License GPLv3+: GNU GPL version 3 or later <http://gnu.org/licenses/gpl.html>
This is free software: you are free to change and redistribute it.
There is NO WARRANTY, to the extent permitted by law.
Type "show copying" and "show warranty" for details.
This GDB was configured as "--host=x86_64-pc-linux-gnu --target=riscv32-unknown-elf".
Type "show configuration" for configuration details.
For bug reporting instructions, please see:
<http://www.gnu.org/software/gdb/bugs/>.
Find the GDB manual and other documentation resources online at:
<http://www.gnu.org/software/gdb/documentation/>.
For help, type "help".
Type "apropos word" to search for commands related to "word"...
Reading symbols from riscv-spike.elf...
(gdb)
- In gdb, you need to connect gdb to openocd:
(gdb) target remote :3333
if it is successful, you should see the gdb connection in openocd:
Info : accepting 'gdb' connection on tcp/3333
- In gdb, load FreeRTOSDemo.elf to CV32A6 FPGA platform:
(gdb) load
Loading section .vectors, size 0x80 lma 0x80000000
Loading section .init, size 0x60 lma 0x80000080
Loading section .text, size 0x16044 lma 0x800000e0
Loading section .rodata, size 0x122a4 lma 0x80016130
Loading section .eh_frame, size 0x50 lma 0x800283d4
Loading section .init_array, size 0x4 lma 0x80028424
Loading section .data, size 0xc1c lma 0x80028428
Loading section .sdata, size 0x2c lma 0x80029048
Start address 0x80000080, load size 168036
Transfer rate: 61 KB/sec, 9884 bytes/write.

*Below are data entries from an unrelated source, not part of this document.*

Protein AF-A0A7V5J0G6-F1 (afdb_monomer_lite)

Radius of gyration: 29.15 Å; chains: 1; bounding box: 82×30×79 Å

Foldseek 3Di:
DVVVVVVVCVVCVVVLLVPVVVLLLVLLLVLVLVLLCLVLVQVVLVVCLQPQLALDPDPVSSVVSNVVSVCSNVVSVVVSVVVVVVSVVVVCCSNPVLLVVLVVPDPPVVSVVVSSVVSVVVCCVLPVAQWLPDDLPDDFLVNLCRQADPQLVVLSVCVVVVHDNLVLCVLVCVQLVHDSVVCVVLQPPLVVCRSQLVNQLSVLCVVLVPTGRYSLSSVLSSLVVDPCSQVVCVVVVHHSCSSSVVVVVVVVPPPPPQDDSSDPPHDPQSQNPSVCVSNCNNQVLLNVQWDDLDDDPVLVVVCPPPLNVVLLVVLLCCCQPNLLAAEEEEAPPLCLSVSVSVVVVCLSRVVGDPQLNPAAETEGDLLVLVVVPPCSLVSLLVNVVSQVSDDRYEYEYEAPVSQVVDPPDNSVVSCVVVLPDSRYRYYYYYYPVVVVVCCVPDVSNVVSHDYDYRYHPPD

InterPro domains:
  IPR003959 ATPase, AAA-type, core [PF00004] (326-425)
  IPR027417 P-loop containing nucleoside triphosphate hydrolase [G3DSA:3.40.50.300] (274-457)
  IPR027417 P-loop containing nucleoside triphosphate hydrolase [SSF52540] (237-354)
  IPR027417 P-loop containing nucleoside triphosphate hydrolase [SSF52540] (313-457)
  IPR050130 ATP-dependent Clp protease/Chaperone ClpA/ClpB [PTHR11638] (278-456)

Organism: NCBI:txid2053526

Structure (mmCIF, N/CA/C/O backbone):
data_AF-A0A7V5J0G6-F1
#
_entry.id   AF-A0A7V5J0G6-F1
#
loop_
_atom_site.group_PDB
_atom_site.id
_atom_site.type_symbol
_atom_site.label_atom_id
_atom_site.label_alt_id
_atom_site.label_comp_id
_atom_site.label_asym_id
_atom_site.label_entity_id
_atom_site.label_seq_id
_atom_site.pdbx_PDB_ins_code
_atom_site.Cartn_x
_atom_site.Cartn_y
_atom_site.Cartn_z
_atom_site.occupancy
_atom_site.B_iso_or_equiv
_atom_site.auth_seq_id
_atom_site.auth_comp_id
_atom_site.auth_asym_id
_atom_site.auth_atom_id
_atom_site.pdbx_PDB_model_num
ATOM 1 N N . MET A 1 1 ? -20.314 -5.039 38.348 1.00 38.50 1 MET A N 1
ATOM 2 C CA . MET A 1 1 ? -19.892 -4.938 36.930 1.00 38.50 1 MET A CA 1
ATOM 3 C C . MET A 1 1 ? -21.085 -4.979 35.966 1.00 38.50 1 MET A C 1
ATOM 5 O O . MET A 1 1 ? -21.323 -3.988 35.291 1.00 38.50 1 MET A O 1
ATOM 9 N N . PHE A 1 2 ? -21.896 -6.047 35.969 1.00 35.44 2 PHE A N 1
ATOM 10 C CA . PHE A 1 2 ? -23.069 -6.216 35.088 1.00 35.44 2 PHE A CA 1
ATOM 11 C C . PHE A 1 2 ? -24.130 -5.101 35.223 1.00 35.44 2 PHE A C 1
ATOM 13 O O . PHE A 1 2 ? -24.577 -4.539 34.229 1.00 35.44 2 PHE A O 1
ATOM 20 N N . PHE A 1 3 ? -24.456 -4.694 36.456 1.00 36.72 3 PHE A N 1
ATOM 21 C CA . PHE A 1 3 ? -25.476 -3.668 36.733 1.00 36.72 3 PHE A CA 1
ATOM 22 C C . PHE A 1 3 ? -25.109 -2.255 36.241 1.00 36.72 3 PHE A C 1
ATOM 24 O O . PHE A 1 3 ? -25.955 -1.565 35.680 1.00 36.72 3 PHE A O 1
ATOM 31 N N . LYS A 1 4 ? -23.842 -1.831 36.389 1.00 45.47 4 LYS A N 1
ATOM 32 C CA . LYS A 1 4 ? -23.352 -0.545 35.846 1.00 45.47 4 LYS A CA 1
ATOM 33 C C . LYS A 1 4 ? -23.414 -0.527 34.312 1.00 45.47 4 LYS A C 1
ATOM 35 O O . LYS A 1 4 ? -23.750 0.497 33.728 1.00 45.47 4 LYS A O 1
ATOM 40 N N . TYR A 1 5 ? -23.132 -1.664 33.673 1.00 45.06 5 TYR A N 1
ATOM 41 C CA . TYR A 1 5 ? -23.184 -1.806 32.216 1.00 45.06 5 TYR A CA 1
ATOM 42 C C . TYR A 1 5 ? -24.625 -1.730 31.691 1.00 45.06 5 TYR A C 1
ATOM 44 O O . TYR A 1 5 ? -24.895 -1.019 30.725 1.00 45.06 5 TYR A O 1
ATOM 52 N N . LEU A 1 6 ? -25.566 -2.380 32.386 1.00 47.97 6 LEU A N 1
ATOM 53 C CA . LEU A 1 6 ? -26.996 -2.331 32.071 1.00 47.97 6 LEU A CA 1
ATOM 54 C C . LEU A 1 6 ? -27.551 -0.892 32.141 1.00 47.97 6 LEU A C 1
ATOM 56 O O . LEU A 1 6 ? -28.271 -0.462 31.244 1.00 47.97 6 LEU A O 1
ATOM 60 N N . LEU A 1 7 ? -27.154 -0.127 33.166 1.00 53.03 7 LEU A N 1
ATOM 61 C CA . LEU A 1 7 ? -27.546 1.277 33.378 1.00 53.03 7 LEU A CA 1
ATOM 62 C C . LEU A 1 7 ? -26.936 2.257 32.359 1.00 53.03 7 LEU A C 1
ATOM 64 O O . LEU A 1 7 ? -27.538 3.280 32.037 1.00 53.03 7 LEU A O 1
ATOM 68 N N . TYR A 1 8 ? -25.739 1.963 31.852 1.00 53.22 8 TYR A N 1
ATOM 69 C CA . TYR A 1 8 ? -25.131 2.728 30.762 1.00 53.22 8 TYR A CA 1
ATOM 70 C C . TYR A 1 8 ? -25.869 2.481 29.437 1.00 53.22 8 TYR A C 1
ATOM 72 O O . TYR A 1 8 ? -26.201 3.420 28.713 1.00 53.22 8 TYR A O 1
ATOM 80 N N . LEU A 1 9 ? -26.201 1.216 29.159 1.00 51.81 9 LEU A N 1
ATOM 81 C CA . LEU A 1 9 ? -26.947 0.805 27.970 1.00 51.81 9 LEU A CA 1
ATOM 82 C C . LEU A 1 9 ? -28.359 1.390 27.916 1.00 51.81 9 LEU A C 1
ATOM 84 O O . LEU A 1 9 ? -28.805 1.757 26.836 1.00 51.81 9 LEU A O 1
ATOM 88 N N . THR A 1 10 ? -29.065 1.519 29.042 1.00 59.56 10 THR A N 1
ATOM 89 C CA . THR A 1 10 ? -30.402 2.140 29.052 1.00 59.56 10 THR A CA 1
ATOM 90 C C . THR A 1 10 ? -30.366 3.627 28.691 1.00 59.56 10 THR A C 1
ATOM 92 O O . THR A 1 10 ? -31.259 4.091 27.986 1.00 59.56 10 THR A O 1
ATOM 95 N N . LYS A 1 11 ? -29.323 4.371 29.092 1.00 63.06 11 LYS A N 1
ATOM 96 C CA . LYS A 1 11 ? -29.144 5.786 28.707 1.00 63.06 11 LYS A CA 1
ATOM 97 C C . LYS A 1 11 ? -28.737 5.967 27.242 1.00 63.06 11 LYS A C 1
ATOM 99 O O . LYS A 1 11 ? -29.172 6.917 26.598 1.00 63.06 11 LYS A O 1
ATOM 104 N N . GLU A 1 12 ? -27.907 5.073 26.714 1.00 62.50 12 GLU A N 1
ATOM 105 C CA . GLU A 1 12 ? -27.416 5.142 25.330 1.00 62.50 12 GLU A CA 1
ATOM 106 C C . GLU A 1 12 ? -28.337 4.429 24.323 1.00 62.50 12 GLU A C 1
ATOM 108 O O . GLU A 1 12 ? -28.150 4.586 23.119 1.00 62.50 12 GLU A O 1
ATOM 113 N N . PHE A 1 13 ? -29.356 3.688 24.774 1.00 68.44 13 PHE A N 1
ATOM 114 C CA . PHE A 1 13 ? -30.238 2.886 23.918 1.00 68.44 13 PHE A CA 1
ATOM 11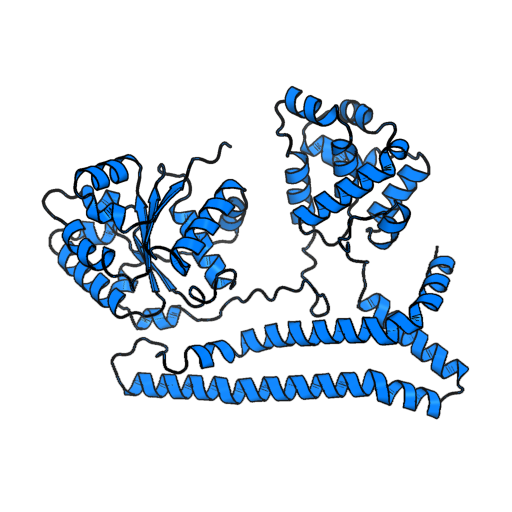5 C C . PHE A 1 13 ? -30.871 3.665 22.748 1.00 68.44 13 PHE A C 1
ATOM 117 O O . PHE A 1 13 ? -30.721 3.212 21.610 1.00 68.44 13 PHE A O 1
ATOM 124 N N . PRO A 1 14 ? -31.502 4.843 22.951 1.00 68.19 14 PRO A N 1
ATOM 125 C CA . PRO A 1 14 ? -32.080 5.597 21.839 1.00 68.19 14 PRO A CA 1
ATOM 126 C C . PRO A 1 14 ? -31.006 6.040 20.843 1.00 68.19 14 PRO A C 1
ATOM 128 O O . PRO A 1 14 ? -31.189 5.934 19.633 1.00 68.19 14 PRO A O 1
ATOM 131 N N . LYS A 1 15 ? -29.843 6.475 21.343 1.00 68.25 15 LYS A N 1
ATOM 132 C CA . LYS A 1 15 ? -28.718 6.859 20.484 1.00 68.25 15 LYS A CA 1
ATOM 133 C C . LYS A 1 15 ? -28.199 5.670 19.679 1.00 68.25 15 LYS A C 1
ATOM 135 O O . LYS A 1 15 ? -27.892 5.804 18.499 1.00 68.25 15 LYS A O 1
ATOM 140 N N . PHE A 1 16 ? -28.102 4.502 20.304 1.00 70.31 16 PHE A N 1
ATOM 141 C CA . PHE A 1 16 ? -27.613 3.303 19.646 1.00 70.31 16 PHE A CA 1
ATOM 142 C C . PHE A 1 16 ? -28.554 2.857 18.523 1.00 70.31 16 PHE A C 1
ATOM 144 O O . PHE A 1 16 ? -28.110 2.706 17.386 1.00 70.31 16 PHE A O 1
ATOM 151 N N . LEU A 1 17 ? -29.848 2.719 18.827 1.00 73.69 17 LEU A N 1
ATOM 152 C CA . LEU A 1 17 ? -30.859 2.273 17.871 1.00 73.69 17 LEU A CA 1
ATOM 153 C C . LEU A 1 17 ? -31.001 3.242 16.689 1.00 73.69 17 LEU A C 1
ATOM 155 O O . LEU A 1 17 ? -30.998 2.798 15.546 1.00 73.69 17 LEU A O 1
ATOM 159 N N . PHE A 1 18 ? -31.091 4.551 16.945 1.00 77.00 18 PHE A N 1
ATOM 160 C CA . PHE A 1 18 ? -31.396 5.533 15.898 1.00 77.00 18 PHE A CA 1
ATOM 161 C C . PHE A 1 18 ? -30.177 6.123 15.184 1.00 77.00 18 PHE A C 1
ATOM 163 O O . PHE A 1 18 ? -30.343 6.670 14.099 1.00 77.00 18 PHE A O 1
ATOM 170 N N . PHE A 1 19 ? -28.967 6.018 15.745 1.00 75.88 19 PHE A N 1
ATOM 171 C CA . PHE A 1 19 ? -27.763 6.583 15.119 1.00 75.88 19 PHE A CA 1
ATOM 172 C C . PHE A 1 19 ? -26.697 5.529 14.825 1.00 75.88 19 PHE A C 1
ATOM 174 O O . PHE A 1 19 ? -26.249 5.436 13.685 1.00 75.88 19 PHE A O 1
ATOM 181 N N . ARG A 1 20 ? -26.323 4.678 15.793 1.00 73.94 20 ARG A N 1
ATOM 182 C CA . ARG A 1 20 ? -25.214 3.726 15.582 1.00 73.94 20 ARG A CA 1
ATOM 183 C C . ARG A 1 20 ? -25.561 2.559 14.664 1.00 73.94 20 ARG A C 1
ATOM 185 O O . ARG A 1 20 ? -24.747 2.214 13.815 1.00 73.94 20 ARG A O 1
ATOM 192 N N . ILE A 1 21 ? -26.732 1.931 14.813 1.00 79.44 21 ILE A N 1
ATOM 193 C CA . ILE A 1 21 ? -27.115 0.814 13.926 1.00 79.44 21 ILE A CA 1
ATOM 194 C C . ILE A 1 21 ? -27.205 1.289 12.461 1.00 79.44 21 ILE A C 1
ATOM 196 O O . ILE A 1 21 ? -26.616 0.625 11.605 1.00 79.44 21 ILE A O 1
ATOM 200 N N . PRO A 1 22 ? -27.847 2.434 12.140 1.00 83.56 22 PRO A N 1
ATOM 201 C CA . PRO A 1 22 ? -27.806 2.987 10.788 1.00 83.56 22 PRO A CA 1
ATOM 202 C C . PRO A 1 22 ? -26.386 3.258 10.289 1.00 83.56 22 PRO A C 1
ATOM 204 O O . PRO A 1 22 ? -26.066 2.900 9.159 1.00 83.56 22 PRO A O 1
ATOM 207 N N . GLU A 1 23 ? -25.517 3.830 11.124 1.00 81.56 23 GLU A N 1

- At last, in gdb, you can run the riscv-spike application by command
c:
(gdb) c
Continuing.
(gdb)
- On hyperterminal configured on /dev/ttyUSB0 115200-8-N-1, you should see:
Hello World!
init SPI
SPI initialized!
init_uart
No errors
No errors
No errors
No errors
.
.
This result is obtained just after the FPGA bitstream loading.